Formula for Leadership: Credibility = Competence + Trustworthiness

Think of leaders of great organisations who you either know personally or from their carefully crafted public image. Why are they good leaders? One word sums it up: credibility. It is difficult to build yet so easy to lose.
At the heart of credibility are two critical elements: perceived competence (people’s faith in the leader’s knowledge, skills, and ability to do the job) and trustworthiness (their belief in his or her values and dependability). A paper co-authored by CEIBS Associate Professor of Management Daniel Han Ming Chng, and Philips Chair in Management Tae-Yeol Kim, which was based on several field studies that used both quantitative and qualitative methods, provides insight into what affects leaders’ credibility.
Leaders are perceived as competent when they:
- emphasise the future,
- emphasise organisational outcomes,
- emphasise employees,
- take action and initiative,
- communicate effectively and
- gain knowledge and experiences.
Leaders are perceived as trustworthy when they:
- communicate and act in a consistent manner,
- protect the organisation and employees,
- embody the organisation’s vision and values,
- consult with and listen to key stakeholders,
- communicate openly with others,
- value employees and
- offer support to employees and key stakeholders.

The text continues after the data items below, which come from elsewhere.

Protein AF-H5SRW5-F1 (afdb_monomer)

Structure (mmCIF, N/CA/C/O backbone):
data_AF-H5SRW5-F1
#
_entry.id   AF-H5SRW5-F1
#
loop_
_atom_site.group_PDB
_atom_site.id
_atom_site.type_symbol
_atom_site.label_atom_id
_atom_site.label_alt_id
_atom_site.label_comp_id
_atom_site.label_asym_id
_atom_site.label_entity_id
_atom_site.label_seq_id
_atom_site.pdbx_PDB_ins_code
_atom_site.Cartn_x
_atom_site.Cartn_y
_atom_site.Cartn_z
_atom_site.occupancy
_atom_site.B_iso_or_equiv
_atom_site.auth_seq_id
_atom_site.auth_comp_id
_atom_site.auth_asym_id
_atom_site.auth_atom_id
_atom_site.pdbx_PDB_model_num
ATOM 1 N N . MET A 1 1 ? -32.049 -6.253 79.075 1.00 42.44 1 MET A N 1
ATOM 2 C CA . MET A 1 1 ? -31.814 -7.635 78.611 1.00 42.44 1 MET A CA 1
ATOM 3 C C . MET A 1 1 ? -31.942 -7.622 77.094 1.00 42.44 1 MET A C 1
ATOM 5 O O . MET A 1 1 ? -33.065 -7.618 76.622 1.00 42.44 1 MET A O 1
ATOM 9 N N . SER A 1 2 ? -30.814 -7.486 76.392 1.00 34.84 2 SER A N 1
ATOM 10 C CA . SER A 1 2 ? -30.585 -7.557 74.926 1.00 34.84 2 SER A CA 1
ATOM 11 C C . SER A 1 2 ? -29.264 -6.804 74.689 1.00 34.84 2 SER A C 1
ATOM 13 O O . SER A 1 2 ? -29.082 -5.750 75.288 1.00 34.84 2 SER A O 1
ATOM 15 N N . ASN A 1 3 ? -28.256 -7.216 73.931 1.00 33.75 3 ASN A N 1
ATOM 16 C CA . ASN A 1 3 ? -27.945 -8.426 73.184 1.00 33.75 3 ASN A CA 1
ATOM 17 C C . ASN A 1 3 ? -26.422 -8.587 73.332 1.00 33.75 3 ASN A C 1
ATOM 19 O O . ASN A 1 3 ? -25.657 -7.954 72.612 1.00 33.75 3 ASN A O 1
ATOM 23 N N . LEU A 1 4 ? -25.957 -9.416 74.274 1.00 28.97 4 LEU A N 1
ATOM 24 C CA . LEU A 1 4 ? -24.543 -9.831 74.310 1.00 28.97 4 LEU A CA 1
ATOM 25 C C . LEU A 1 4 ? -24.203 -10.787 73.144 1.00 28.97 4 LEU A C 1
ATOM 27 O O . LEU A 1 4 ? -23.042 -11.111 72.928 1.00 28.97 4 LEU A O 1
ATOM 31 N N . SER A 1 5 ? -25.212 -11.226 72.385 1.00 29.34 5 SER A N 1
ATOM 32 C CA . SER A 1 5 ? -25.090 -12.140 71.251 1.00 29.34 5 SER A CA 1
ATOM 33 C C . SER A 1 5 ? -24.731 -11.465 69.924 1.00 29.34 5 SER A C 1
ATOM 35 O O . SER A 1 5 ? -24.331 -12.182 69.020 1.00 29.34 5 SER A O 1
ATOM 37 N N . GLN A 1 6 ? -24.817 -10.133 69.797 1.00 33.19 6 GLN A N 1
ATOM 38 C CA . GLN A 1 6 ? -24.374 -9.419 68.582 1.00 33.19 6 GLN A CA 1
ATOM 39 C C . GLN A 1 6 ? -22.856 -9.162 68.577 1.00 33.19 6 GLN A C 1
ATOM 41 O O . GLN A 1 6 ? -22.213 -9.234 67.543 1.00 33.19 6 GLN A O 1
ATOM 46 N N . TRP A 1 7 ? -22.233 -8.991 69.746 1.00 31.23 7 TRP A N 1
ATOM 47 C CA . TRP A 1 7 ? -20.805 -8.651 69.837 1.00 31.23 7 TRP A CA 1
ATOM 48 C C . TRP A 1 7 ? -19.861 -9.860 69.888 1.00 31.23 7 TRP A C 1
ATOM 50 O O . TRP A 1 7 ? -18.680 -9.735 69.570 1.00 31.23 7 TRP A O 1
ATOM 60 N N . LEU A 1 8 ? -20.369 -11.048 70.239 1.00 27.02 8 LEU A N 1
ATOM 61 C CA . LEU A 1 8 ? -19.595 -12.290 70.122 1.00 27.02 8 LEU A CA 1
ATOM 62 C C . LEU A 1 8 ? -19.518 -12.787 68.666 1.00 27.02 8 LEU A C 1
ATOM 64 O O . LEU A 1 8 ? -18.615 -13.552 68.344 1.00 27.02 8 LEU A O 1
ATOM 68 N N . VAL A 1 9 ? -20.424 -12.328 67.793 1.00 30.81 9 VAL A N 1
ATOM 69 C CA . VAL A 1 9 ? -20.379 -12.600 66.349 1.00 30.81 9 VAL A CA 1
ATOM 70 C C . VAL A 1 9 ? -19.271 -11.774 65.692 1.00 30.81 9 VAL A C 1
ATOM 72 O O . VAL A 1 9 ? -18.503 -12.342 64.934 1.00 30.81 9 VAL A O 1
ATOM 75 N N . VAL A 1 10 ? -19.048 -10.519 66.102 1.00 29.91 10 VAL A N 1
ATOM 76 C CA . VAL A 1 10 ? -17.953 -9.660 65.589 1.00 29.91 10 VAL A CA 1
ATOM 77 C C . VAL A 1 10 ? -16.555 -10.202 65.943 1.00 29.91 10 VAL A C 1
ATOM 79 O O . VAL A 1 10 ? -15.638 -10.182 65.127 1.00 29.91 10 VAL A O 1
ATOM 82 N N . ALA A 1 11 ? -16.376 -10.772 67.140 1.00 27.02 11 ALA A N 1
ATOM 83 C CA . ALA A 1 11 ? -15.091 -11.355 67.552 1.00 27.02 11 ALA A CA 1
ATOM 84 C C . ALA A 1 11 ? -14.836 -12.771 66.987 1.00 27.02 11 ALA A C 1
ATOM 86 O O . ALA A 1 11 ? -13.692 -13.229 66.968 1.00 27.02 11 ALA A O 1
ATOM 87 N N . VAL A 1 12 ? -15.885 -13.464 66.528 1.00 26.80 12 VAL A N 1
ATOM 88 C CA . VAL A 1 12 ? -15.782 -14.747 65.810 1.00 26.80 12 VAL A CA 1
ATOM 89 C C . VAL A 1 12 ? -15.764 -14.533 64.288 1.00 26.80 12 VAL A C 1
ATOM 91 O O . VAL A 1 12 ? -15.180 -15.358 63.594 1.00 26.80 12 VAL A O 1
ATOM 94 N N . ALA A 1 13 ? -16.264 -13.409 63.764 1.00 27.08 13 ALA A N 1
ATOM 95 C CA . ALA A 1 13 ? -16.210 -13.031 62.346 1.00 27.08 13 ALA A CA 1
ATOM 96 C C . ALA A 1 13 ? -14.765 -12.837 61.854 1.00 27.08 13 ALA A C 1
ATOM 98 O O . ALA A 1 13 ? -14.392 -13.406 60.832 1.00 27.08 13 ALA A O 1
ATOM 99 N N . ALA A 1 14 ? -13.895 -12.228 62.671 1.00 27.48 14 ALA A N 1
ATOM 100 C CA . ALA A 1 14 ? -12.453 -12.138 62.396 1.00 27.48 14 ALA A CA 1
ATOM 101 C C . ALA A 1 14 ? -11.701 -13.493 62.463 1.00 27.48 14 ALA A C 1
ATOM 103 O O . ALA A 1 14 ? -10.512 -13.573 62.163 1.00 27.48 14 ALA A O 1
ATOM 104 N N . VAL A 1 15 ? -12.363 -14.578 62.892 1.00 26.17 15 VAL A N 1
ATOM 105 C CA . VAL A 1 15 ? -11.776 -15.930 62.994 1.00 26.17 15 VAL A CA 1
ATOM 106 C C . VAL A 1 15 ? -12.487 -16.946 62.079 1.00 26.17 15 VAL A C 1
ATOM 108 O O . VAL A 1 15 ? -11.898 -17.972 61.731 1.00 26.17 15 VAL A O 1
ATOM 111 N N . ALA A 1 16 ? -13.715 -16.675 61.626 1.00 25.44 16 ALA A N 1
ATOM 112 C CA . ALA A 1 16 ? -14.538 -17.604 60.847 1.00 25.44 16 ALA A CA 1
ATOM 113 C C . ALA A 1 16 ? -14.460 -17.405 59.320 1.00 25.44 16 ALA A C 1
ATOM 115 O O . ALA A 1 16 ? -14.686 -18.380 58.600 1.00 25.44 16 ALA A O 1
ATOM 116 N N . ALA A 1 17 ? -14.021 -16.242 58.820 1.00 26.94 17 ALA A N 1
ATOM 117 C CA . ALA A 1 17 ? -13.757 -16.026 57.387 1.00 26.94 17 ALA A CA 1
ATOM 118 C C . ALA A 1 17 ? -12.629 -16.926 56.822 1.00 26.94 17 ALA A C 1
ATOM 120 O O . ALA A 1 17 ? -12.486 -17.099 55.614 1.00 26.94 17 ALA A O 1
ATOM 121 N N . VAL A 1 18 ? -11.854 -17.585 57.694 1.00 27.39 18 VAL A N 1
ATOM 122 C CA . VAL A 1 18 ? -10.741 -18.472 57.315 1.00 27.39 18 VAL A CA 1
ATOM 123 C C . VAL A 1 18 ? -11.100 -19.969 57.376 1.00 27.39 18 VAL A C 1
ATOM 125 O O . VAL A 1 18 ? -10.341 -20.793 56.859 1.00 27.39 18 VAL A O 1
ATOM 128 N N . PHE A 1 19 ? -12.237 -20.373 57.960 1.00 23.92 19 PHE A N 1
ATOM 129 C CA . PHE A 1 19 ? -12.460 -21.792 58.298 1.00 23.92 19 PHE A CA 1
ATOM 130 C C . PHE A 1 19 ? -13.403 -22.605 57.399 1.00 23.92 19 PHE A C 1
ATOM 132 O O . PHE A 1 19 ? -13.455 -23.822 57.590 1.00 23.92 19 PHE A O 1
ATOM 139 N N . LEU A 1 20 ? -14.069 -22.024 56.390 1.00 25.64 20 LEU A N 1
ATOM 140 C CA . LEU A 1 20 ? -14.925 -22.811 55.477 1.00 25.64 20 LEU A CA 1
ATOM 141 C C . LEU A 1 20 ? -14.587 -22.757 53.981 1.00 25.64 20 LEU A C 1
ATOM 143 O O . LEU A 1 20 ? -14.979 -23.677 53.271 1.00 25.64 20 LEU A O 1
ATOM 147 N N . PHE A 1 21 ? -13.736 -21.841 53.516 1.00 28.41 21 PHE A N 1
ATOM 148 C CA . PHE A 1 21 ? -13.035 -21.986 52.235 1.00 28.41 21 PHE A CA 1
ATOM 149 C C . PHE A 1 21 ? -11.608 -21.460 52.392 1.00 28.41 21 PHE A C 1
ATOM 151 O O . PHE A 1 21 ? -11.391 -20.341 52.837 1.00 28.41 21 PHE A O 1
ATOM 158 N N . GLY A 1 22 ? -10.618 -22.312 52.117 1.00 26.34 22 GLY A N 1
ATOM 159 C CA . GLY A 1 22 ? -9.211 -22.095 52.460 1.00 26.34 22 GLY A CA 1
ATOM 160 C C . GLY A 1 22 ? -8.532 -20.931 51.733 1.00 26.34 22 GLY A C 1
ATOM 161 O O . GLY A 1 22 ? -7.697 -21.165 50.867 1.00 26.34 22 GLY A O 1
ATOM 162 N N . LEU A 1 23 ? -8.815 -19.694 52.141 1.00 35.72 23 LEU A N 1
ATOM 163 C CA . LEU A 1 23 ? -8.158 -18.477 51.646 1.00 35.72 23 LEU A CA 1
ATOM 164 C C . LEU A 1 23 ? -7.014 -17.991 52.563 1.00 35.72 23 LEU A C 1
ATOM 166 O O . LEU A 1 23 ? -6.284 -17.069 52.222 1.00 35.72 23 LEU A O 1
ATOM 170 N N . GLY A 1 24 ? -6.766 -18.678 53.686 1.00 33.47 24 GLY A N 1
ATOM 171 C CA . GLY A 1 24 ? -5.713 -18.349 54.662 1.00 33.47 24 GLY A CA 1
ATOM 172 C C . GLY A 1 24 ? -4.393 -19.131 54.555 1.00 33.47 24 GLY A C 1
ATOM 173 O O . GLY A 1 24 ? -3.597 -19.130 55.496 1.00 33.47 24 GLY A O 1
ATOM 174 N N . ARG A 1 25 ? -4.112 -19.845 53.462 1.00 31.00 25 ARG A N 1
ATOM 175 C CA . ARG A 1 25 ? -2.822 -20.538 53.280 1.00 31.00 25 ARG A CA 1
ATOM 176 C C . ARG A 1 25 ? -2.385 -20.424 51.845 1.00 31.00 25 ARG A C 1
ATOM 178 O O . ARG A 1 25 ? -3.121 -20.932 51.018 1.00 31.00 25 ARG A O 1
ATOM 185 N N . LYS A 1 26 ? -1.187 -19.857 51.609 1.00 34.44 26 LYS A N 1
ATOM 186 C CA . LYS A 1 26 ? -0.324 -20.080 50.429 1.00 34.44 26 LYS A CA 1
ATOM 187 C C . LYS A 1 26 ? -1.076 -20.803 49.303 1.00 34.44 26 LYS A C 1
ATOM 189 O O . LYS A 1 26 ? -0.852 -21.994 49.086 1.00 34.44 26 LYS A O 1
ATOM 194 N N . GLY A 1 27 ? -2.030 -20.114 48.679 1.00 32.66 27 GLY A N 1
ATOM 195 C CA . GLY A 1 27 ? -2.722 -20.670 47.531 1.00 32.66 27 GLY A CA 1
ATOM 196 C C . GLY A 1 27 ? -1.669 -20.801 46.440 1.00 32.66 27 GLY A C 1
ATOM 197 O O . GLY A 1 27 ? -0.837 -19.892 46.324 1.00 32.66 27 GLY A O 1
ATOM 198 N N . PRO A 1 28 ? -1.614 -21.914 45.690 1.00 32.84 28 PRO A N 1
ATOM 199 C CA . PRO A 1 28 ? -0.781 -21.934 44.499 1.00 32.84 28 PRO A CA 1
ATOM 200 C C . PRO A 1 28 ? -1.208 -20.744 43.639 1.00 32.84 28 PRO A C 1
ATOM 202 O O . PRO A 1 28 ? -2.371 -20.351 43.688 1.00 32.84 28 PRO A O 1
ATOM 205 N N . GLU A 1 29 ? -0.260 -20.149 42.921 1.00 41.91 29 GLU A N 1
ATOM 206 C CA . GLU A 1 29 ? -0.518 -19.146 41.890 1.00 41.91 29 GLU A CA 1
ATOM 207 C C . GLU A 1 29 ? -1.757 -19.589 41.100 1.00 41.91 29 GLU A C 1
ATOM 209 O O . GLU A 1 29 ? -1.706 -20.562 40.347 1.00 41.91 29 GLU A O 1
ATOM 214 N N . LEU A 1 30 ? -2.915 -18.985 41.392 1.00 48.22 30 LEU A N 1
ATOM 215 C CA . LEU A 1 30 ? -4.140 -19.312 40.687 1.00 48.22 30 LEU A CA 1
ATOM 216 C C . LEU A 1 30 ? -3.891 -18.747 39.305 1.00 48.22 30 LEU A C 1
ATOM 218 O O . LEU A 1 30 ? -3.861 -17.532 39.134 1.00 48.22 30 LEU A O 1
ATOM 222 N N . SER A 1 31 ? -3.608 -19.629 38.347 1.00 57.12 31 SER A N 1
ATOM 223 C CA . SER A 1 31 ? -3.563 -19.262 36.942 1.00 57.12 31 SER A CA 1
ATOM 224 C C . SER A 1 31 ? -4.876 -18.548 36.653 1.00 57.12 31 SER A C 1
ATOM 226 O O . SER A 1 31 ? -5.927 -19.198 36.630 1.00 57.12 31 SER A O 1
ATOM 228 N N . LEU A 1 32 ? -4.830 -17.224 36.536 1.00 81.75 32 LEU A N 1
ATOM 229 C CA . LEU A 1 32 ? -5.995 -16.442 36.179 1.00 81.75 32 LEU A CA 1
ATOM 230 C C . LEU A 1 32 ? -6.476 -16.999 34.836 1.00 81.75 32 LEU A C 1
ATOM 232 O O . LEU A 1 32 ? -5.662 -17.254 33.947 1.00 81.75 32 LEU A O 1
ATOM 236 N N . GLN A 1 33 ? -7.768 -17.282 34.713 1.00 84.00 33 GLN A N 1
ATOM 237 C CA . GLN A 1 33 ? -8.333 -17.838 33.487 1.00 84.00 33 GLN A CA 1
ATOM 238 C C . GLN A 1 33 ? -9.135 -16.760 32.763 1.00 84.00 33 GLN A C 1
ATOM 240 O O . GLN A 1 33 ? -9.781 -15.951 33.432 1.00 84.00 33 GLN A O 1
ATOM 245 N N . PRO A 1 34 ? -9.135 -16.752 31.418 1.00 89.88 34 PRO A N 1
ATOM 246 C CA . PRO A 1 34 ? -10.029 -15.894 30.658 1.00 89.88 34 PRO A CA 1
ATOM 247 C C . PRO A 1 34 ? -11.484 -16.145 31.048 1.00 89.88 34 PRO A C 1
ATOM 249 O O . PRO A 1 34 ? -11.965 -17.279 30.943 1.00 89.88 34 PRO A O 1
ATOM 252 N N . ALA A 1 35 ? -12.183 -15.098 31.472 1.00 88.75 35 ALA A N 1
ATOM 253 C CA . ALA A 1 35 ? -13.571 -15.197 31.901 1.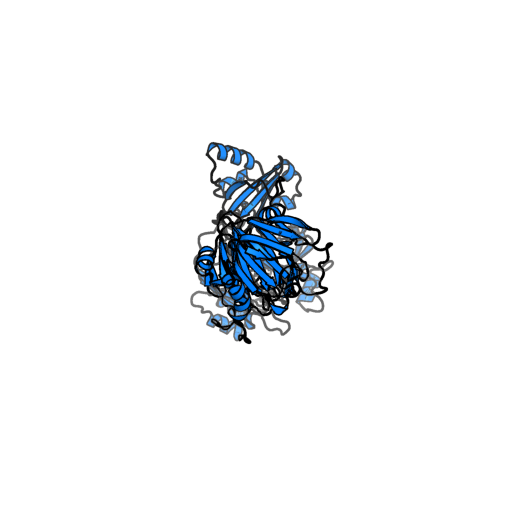00 88.75 35 ALA A CA 1
ATOM 254 C C . ALA A 1 35 ? -14.346 -13.919 31.577 1.00 88.75 35 ALA A C 1
ATOM 256 O O . ALA A 1 35 ? -13.780 -12.829 31.524 1.00 88.75 35 ALA A O 1
ATOM 257 N N . VAL A 1 36 ? -15.652 -14.076 31.373 1.00 90.88 36 VAL A N 1
ATOM 258 C CA . VAL A 1 36 ? -16.611 -12.976 31.279 1.00 90.88 36 VAL A CA 1
ATOM 259 C C . VAL A 1 36 ? -17.717 -13.277 32.277 1.00 90.88 36 VAL A C 1
ATOM 261 O O . VAL A 1 36 ? -18.285 -14.370 32.251 1.00 90.88 36 VAL A O 1
ATOM 264 N N . PHE A 1 37 ? -17.995 -12.326 33.156 1.00 89.62 37 PHE A N 1
ATOM 265 C CA . PHE A 1 37 ? -19.054 -12.401 34.152 1.00 89.62 37 PHE A CA 1
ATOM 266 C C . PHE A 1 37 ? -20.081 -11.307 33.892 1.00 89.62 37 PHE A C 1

On the other hand, results showed that leaders are perceived as incompetent when:
- they fail to demonstrate relevant knowledge and expertise,
- fail to take appropriate action,
- take ego-driven actions,
- fail to appreciate employees,
- create confusion among employees and key stakeholders,
- communicate poorly and
- are close-minded.
Leaders are perceived as untrustworthy when they:
- promote an unethical climate in the organisation,
- communicate dishonestly,
- act in a self-serving manner,
- behave in an inconsistent manner,
- communicate in a guarded or inconsistent manner,
- ignore the input of employees and key stakeholders and
- treat employees as expendable.
The paper provides a number of insights for leaders.
Firstly, the behaviours that help you gain or lose credibility are not always mirror images of each other. For example, avoiding behaviours that make leaders lose credibility does not automatically help them gain credibility. Even when they engage in behaviours that enhance credibility, leaders might still lose credibility by engaging in behaviours that indicate incompetence and untrustworthiness. It is important to consider the full range of indicators when trying to gauge how others see you as a leader.
Secondly, sometimes positive information carries more weight than negative information — and vice versa. Scholars who study trust have found that people tend to weigh positive information more heavily than negative information with regard to competence. However, people weigh negative information more heavily than positive information when it comes to trustworthiness. A single competent act may be seen as a reliable signal of competence, but a single incompetent act is more likely to be dismissed as an outlier. On the other hand, people tend to attach more significance to a single untrustworthy act than to a single trustworthy act.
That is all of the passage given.